# Records for processing
---------------

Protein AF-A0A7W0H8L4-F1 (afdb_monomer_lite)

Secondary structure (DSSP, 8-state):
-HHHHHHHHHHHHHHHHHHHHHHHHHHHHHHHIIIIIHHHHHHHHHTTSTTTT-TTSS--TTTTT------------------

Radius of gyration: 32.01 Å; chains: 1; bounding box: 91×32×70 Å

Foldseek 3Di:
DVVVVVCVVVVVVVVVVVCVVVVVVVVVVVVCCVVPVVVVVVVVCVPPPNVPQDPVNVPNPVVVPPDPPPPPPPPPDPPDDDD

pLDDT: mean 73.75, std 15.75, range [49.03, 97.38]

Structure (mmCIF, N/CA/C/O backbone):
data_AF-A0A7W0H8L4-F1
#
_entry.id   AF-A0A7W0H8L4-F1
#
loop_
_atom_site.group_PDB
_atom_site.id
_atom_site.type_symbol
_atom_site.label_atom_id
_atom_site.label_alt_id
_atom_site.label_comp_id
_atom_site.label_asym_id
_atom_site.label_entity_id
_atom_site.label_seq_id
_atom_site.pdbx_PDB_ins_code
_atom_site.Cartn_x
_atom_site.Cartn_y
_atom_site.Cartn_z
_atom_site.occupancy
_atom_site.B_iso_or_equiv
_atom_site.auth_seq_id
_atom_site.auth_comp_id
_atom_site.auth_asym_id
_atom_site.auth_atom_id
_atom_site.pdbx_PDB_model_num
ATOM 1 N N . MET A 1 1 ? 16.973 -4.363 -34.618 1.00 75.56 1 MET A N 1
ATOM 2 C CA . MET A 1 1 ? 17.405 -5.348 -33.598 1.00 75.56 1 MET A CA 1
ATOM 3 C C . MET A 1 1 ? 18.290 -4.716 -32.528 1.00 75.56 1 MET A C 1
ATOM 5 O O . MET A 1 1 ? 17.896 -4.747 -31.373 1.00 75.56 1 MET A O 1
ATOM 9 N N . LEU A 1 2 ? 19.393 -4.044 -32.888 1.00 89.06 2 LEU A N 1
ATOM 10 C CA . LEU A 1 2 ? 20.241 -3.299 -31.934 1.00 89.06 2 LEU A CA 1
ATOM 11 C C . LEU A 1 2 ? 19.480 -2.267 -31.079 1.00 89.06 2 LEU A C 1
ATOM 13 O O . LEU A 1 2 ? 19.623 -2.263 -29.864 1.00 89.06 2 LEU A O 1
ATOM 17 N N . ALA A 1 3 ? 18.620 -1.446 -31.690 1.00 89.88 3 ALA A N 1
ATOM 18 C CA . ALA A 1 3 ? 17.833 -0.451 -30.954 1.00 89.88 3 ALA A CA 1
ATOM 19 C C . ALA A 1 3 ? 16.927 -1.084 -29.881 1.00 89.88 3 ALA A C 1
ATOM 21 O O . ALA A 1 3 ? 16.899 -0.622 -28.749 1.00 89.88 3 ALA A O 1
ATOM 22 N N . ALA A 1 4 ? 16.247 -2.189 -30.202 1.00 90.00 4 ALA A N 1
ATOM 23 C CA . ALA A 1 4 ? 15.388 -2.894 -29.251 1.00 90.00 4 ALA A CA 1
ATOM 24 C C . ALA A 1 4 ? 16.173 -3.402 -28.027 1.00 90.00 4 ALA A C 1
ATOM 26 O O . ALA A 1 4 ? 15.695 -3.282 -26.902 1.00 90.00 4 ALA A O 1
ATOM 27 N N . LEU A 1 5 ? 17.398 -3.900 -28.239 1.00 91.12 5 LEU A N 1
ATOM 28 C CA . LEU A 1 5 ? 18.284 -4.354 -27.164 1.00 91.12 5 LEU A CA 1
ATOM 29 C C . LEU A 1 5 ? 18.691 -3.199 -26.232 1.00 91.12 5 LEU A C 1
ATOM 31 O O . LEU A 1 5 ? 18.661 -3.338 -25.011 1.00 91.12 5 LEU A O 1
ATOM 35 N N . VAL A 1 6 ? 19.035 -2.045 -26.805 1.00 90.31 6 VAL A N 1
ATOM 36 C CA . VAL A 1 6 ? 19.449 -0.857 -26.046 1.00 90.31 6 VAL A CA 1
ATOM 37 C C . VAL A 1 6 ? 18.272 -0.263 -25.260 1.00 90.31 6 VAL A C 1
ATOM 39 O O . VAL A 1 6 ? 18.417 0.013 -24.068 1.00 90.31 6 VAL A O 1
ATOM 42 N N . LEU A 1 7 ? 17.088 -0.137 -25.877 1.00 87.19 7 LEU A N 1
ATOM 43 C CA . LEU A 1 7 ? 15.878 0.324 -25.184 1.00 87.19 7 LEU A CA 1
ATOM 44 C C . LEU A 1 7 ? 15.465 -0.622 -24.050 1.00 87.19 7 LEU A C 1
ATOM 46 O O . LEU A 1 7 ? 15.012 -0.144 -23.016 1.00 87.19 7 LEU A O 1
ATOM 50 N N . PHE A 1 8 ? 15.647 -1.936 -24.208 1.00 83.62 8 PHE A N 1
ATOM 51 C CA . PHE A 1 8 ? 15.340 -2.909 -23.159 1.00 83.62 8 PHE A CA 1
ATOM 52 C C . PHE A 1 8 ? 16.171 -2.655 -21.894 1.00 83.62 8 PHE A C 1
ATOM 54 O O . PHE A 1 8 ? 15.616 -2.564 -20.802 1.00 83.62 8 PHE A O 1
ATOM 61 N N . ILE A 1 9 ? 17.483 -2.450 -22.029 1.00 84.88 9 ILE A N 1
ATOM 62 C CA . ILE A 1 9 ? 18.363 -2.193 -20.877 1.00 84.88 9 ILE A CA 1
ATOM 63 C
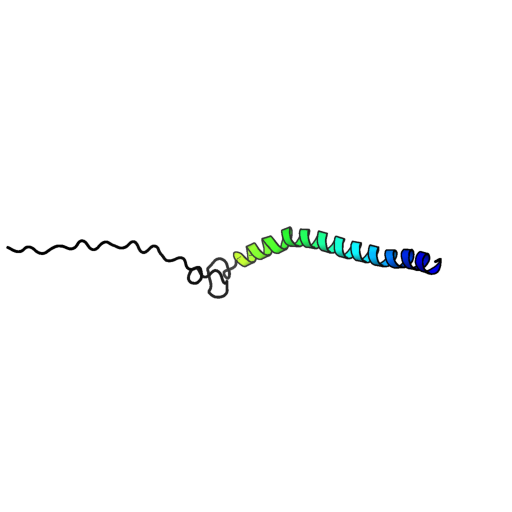 C . ILE A 1 9 ? 18.028 -0.848 -20.207 1.00 84.88 9 ILE A C 1
ATOM 65 O O . ILE A 1 9 ? 17.905 -0.796 -18.980 1.00 84.88 9 ILE A O 1
ATOM 69 N N . PHE A 1 10 ? 17.823 0.222 -20.985 1.00 82.88 10 PHE A N 1
ATOM 70 C CA . PHE A 1 10 ? 17.470 1.541 -20.439 1.00 82.88 10 PHE A CA 1
ATOM 71 C C . PHE A 1 10 ? 16.085 1.570 -19.780 1.00 82.88 10 PHE A C 1
ATOM 73 O O . PHE A 1 10 ? 15.927 2.171 -18.715 1.00 82.88 10 PHE A O 1
ATOM 80 N N . ALA A 1 11 ? 15.096 0.887 -20.361 1.00 84.25 11 ALA A N 1
ATOM 81 C CA . ALA A 1 11 ? 13.746 0.810 -19.807 1.00 84.25 11 ALA A CA 1
ATOM 82 C C . ALA A 1 11 ? 13.730 0.108 -18.441 1.00 84.25 11 ALA A C 1
ATOM 84 O O . ALA A 1 11 ? 13.038 0.544 -17.523 1.00 84.25 11 ALA A O 1
ATOM 85 N N . ILE A 1 12 ? 14.535 -0.942 -18.260 1.00 82.12 12 ILE A N 1
ATOM 86 C CA . ILE A 1 12 ? 14.580 -1.702 -17.004 1.00 82.12 12 ILE A CA 1
ATOM 87 C C . ILE A 1 12 ? 15.214 -0.891 -15.859 1.00 82.12 12 ILE A C 1
ATOM 89 O O . ILE A 1 12 ? 14.853 -1.096 -14.699 1.00 82.12 12 ILE A O 1
ATOM 93 N N . GLY A 1 13 ? 16.132 0.036 -16.153 1.00 80.50 13 GLY A N 1
ATOM 94 C CA . GLY A 1 13 ? 16.794 0.861 -15.134 1.00 80.50 13 GLY A CA 1
ATOM 95 C C . GLY A 1 13 ? 15.811 1.707 -14.318 1.00 80.50 13 GLY A C 1
ATOM 96 O O . GLY A 1 13 ? 15.805 1.642 -13.088 1.00 80.50 13 GLY A O 1
ATOM 97 N N . VAL A 1 14 ? 14.924 2.435 -15.000 1.00 79.19 14 VAL A N 1
ATOM 98 C CA . VAL A 1 14 ? 13.919 3.302 -14.358 1.00 79.19 14 VAL A CA 1
ATOM 99 C C . VAL A 1 14 ? 12.866 2.479 -13.606 1.00 79.19 14 VAL A C 1
ATOM 101 O O . VAL A 1 14 ? 12.484 2.824 -12.487 1.00 79.19 14 VAL A O 1
ATOM 104 N N . VAL A 1 15 ? 12.438 1.346 -14.174 1.00 85.94 15 VAL A N 1
ATOM 105 C CA . VAL A 1 15 ? 11.401 0.488 -13.573 1.00 85.94 15 VAL A CA 1
ATOM 106 C C . VAL A 1 15 ? 11.897 -0.181 -12.287 1.00 85.94 15 VAL A C 1
ATOM 108 O O . VAL A 1 15 ? 11.143 -0.286 -11.318 1.00 85.94 15 VAL A O 1
ATOM 111 N N . LYS A 1 16 ? 13.177 -0.573 -12.229 1.00 84.94 16 LYS A N 1
ATOM 112 C CA . LYS A 1 16 ? 13.789 -1.136 -11.013 1.00 84.94 16 LYS A CA 1
ATOM 113 C C . LYS A 1 16 ? 13.838 -0.126 -9.864 1.00 84.94 16 LYS A C 1
ATOM 115 O O . LYS A 1 16 ? 13.535 -0.492 -8.732 1.00 84.94 16 LYS A O 1
ATOM 120 N N . GLY A 1 17 ? 14.172 1.135 -10.149 1.00 88.00 17 GLY A N 1
ATOM 121 C CA . GLY A 1 17 ? 14.171 2.202 -9.142 1.00 88.00 17 GLY A CA 1
ATOM 122 C C . GLY A 1 17 ? 12.771 2.491 -8.594 1.00 88.00 17 GLY A C 1
ATOM 123 O O . GLY A 1 17 ? 12.591 2.623 -7.384 1.00 88.00 17 GLY A O 1
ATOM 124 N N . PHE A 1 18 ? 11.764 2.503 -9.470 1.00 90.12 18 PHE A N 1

---------------

# Work to complete
Repeat the entries above verbatim, but only from the line that has "Structure (mmCIF, N/CA/C/O" down to the line that has "ATOM 9 N N .", inclusive.

# Problem solution
Structure (mmCIF, N/CA/C/O backbone):
data_AF-A0A7W0H8L4-F1
#
_entry.id   AF-A0A7W0H8L4-F1
#
loop_
_atom_site.group_PDB
_atom_site.id
_atom_site.type_symbol
_atom_site.label_atom_id
_atom_site.label_alt_id
_atom_site.label_comp_id
_atom_site.label_asym_id
_atom_site.label_entity_id
_atom_site.label_seq_id
_atom_site.pdbx_PDB_ins_code
_atom_site.Cartn_x
_atom_site.Cartn_y
_atom_site.Cartn_z
_atom_site.occupancy
_atom_site.B_iso_or_equiv
_atom_site.auth_seq_id
_atom_site.auth_comp_id
_atom_site.auth_asym_id
_atom_site.auth_atom_id
_atom_site.pdbx_PDB_model_num
ATOM 1 N N . MET A 1 1 ? 16.973 -4.363 -34.618 1.00 75.56 1 MET A N 1
ATOM 2 C CA . MET A 1 1 ? 17.405 -5.348 -33.598 1.00 75.56 1 MET A CA 1
ATOM 3 C C . MET A 1 1 ? 18.290 -4.716 -32.528 1.00 75.56 1 MET A C 1
ATOM 5 O O . MET A 1 1 ? 17.896 -4.747 -31.373 1.00 75.56 1 MET A O 1
ATOM 9 N N . LEU A 1 2 ? 19.393 -4.044 -32.888 1.00 89.06 2 LEU A N 1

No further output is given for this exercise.